*** Information provided ***
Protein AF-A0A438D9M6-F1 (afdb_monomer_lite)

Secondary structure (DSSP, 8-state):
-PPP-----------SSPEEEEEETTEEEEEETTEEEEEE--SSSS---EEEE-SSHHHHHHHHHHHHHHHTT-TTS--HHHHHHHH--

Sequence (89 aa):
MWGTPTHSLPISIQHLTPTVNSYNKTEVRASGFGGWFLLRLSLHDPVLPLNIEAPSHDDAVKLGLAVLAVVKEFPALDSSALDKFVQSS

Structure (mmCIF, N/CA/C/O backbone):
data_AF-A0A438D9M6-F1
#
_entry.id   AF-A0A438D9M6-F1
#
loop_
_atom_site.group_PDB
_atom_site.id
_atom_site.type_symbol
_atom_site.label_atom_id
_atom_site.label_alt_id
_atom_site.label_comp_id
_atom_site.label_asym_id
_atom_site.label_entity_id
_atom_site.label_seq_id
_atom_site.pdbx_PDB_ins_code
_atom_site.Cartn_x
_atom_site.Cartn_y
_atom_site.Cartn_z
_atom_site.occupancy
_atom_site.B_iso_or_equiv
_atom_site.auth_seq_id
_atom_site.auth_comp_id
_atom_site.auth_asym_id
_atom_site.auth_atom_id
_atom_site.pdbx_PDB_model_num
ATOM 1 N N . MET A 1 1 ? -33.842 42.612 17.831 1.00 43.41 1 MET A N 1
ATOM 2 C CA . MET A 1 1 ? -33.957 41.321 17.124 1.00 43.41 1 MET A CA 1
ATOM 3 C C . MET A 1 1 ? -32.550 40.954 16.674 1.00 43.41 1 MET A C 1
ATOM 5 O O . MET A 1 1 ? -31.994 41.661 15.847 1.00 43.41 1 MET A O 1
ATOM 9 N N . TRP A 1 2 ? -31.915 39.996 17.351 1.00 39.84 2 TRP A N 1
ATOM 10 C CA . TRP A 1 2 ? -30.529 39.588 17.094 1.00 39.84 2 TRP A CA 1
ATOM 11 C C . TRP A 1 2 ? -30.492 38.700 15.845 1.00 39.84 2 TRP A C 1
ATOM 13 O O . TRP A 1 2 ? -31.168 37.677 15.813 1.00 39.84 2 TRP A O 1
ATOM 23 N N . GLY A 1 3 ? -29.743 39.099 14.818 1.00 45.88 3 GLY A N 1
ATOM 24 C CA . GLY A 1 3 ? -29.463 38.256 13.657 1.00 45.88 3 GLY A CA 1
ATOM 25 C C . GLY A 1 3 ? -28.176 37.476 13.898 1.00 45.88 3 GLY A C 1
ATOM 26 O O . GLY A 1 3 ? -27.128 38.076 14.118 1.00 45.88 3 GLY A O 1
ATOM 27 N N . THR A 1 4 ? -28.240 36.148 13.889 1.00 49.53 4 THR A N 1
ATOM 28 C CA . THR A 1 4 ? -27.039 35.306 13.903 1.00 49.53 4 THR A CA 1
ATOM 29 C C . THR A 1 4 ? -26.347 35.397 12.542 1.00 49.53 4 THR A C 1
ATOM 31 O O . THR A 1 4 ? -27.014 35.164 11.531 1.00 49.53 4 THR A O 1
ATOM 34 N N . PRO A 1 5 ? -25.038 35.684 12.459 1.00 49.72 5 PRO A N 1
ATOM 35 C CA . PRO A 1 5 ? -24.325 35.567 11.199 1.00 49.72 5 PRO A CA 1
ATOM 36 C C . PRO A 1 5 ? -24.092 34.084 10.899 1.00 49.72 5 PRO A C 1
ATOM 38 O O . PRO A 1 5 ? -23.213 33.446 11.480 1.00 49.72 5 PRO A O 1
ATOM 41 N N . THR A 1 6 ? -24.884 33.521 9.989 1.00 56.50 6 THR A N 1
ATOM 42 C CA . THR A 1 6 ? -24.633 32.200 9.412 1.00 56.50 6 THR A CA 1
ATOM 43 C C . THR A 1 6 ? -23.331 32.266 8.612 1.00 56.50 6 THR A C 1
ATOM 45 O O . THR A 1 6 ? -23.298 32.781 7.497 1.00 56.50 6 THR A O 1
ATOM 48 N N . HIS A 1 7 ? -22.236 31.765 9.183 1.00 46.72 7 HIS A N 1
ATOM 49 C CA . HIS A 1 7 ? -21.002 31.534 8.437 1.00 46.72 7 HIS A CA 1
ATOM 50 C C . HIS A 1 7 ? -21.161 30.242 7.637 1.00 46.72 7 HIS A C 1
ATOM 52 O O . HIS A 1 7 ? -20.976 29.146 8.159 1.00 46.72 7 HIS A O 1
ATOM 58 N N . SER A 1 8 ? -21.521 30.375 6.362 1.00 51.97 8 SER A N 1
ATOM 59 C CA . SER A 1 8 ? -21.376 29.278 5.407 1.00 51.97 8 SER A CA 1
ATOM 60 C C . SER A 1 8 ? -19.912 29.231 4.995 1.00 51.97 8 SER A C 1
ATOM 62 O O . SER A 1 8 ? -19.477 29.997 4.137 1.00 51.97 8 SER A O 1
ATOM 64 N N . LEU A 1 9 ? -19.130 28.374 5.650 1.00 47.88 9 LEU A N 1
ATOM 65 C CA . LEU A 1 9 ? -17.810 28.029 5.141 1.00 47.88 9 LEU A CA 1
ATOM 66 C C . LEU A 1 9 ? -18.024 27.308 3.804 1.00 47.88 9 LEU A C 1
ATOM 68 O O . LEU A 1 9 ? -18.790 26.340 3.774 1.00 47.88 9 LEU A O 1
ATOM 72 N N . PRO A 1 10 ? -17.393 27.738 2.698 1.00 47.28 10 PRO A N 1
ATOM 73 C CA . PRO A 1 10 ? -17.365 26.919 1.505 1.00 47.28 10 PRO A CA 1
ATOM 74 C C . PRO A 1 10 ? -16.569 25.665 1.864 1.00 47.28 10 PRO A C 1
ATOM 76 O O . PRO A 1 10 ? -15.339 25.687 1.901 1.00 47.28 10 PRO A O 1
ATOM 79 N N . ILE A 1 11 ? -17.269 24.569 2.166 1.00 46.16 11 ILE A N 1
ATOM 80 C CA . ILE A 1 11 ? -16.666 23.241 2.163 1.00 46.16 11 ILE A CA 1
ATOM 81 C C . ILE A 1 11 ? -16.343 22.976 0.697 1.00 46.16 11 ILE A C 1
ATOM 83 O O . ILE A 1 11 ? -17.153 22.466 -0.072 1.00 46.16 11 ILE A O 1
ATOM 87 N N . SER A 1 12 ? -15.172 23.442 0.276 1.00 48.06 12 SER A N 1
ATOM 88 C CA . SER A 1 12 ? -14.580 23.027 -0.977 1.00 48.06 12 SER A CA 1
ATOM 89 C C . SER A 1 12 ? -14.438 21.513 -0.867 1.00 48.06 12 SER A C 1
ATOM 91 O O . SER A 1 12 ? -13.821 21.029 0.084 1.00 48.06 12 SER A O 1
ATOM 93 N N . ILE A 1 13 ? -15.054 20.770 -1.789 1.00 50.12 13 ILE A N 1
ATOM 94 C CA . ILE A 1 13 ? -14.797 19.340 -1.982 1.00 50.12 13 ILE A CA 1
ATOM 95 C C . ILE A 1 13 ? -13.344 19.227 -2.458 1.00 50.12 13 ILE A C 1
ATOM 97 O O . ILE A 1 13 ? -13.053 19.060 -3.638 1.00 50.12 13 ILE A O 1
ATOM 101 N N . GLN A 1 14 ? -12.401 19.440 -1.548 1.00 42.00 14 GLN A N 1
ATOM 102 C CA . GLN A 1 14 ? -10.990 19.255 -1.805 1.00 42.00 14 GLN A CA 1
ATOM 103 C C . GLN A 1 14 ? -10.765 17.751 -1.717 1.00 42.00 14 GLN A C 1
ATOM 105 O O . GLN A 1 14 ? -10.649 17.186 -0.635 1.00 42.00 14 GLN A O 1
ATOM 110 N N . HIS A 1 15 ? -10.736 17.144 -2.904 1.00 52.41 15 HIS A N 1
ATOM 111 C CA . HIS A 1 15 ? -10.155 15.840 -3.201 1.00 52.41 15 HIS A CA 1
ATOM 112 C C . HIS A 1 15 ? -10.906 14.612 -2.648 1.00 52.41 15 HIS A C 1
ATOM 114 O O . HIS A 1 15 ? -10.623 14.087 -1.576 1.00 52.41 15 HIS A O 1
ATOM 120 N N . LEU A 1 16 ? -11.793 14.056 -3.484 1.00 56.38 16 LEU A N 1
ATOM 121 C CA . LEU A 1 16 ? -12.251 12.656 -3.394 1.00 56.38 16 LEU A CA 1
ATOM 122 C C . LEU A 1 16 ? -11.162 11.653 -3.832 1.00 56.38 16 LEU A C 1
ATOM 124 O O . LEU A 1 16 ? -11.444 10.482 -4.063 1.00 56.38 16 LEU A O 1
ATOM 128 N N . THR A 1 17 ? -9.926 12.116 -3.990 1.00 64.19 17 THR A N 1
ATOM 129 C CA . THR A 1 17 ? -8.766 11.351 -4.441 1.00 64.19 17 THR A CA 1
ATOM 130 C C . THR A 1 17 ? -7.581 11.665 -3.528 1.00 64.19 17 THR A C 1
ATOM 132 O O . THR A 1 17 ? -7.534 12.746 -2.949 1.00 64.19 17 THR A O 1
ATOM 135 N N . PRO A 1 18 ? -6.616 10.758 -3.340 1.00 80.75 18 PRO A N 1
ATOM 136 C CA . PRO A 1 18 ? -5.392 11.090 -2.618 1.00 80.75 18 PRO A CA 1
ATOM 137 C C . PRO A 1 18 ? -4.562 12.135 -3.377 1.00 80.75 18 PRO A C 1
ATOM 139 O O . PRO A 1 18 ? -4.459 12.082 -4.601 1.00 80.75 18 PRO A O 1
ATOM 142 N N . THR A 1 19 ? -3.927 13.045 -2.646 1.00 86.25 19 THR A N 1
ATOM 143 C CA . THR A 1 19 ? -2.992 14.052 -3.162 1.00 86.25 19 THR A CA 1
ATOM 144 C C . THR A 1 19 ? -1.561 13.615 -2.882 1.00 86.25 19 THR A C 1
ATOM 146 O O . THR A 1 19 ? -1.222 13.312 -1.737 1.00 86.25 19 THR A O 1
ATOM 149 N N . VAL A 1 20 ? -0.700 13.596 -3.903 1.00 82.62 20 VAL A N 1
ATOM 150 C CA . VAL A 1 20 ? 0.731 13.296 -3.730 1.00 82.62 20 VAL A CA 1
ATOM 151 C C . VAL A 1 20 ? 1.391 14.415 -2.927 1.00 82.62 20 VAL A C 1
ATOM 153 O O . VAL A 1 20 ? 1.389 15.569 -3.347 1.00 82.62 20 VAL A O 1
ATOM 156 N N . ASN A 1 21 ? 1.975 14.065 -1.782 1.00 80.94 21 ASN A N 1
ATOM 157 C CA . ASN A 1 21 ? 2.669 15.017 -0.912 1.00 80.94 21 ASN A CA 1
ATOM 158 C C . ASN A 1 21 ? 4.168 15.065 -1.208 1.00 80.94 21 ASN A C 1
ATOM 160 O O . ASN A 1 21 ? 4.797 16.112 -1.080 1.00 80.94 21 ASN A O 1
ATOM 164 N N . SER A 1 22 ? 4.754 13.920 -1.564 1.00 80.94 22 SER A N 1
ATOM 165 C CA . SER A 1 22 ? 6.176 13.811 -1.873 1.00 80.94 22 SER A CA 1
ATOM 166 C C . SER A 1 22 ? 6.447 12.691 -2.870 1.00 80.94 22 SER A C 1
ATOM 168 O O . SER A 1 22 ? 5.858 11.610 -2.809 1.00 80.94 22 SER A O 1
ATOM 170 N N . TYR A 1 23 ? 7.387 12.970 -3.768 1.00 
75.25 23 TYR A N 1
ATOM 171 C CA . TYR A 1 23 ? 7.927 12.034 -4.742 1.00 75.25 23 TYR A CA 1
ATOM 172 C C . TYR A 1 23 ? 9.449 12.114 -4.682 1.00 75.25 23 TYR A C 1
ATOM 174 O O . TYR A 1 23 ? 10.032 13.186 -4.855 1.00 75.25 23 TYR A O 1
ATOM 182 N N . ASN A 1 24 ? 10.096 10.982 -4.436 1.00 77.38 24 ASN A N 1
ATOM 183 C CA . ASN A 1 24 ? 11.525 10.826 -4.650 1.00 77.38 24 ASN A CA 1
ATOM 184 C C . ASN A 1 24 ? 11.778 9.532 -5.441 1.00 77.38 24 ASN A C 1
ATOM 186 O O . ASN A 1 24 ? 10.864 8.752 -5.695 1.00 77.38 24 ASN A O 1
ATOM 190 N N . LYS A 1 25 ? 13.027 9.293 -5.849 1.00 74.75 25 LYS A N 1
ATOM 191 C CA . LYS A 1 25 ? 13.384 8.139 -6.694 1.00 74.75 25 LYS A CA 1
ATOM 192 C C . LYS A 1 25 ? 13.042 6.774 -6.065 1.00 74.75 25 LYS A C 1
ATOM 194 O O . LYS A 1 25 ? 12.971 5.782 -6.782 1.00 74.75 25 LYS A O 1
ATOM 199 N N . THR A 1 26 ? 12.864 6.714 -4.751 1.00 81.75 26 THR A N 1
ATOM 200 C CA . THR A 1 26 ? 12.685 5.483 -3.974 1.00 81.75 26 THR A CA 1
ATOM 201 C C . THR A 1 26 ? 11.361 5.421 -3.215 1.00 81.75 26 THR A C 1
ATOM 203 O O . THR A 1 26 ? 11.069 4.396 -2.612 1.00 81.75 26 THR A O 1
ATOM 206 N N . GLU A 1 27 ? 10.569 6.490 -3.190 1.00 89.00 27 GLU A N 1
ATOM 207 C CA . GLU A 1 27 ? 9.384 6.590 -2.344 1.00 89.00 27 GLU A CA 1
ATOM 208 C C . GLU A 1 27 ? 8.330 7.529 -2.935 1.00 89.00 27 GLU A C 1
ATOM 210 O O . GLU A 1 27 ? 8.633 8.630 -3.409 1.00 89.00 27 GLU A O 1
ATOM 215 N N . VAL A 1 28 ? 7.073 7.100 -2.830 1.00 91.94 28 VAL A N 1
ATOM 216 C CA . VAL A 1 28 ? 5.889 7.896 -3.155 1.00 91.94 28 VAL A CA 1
***
Task item
Retype, exactly and in full, the lines above from the one containing "ATOM 79 N N" through the one containing "ATOM 111 C CA".

Problem solution
ATOM 79 N N . ILE A 1 11 ? -17.269 24.569 2.166 1.00 46.16 11 ILE A N 1
ATOM 80 C CA . ILE A 1 11 ? -16.666 23.241 2.163 1.00 46.16 11 ILE A CA 1
ATOM 81 C C . ILE A 1 11 ? -16.343 22.976 0.697 1.00 46.16 11 ILE A C 1
ATOM 83 O O . ILE A 1 11 ? -17.153 22.466 -0.072 1.00 46.16 11 ILE A O 1
ATOM 87 N N . SER A 1 12 ? -15.172 23.442 0.276 1.00 48.06 12 SER A N 1
ATOM 88 C CA . SER A 1 12 ? -14.580 23.027 -0.977 1.00 48.06 12 SER A CA 1
ATOM 89 C C . SER A 1 12 ? -14.438 21.513 -0.867 1.00 48.06 12 SER A C 1
ATOM 91 O O . SER A 1 12 ? -13.821 21.029 0.084 1.00 48.06 12 SER A O 1
ATOM 93 N N . ILE A 1 13 ? -15.054 20.770 -1.789 1.00 50.12 13 ILE A N 1
ATOM 94 C CA . ILE A 1 13 ? -14.797 19.340 -1.982 1.00 50.12 13 ILE A CA 1
ATOM 95 C C . ILE A 1 13 ? -13.344 19.227 -2.458 1.00 50.12 13 ILE A C 1
ATOM 97 O O . ILE A 1 13 ? -13.053 19.060 -3.638 1.00 50.12 13 ILE A O 1
ATOM 101 N N . GLN A 1 14 ? -12.401 19.440 -1.548 1.00 42.00 14 GLN A N 1
ATOM 102 C CA . GLN A 1 14 ? -10.990 19.255 -1.805 1.00 42.00 14 GLN A CA 1
ATOM 103 C C . GLN A 1 14 ? -10.765 17.751 -1.717 1.00 42.00 14 GLN A C 1
ATOM 105 O O . GLN A 1 14 ? -10.649 17.186 -0.635 1.00 42.00 14 GLN A O 1
ATOM 110 N N . HIS A 1 15 ? -10.736 17.144 -2.904 1.00 52.41 15 HIS A N 1
ATOM 111 C CA . HIS A 1 15 ? -10.155 15.840 -3.201 1.00 52.41 15 HIS A CA 1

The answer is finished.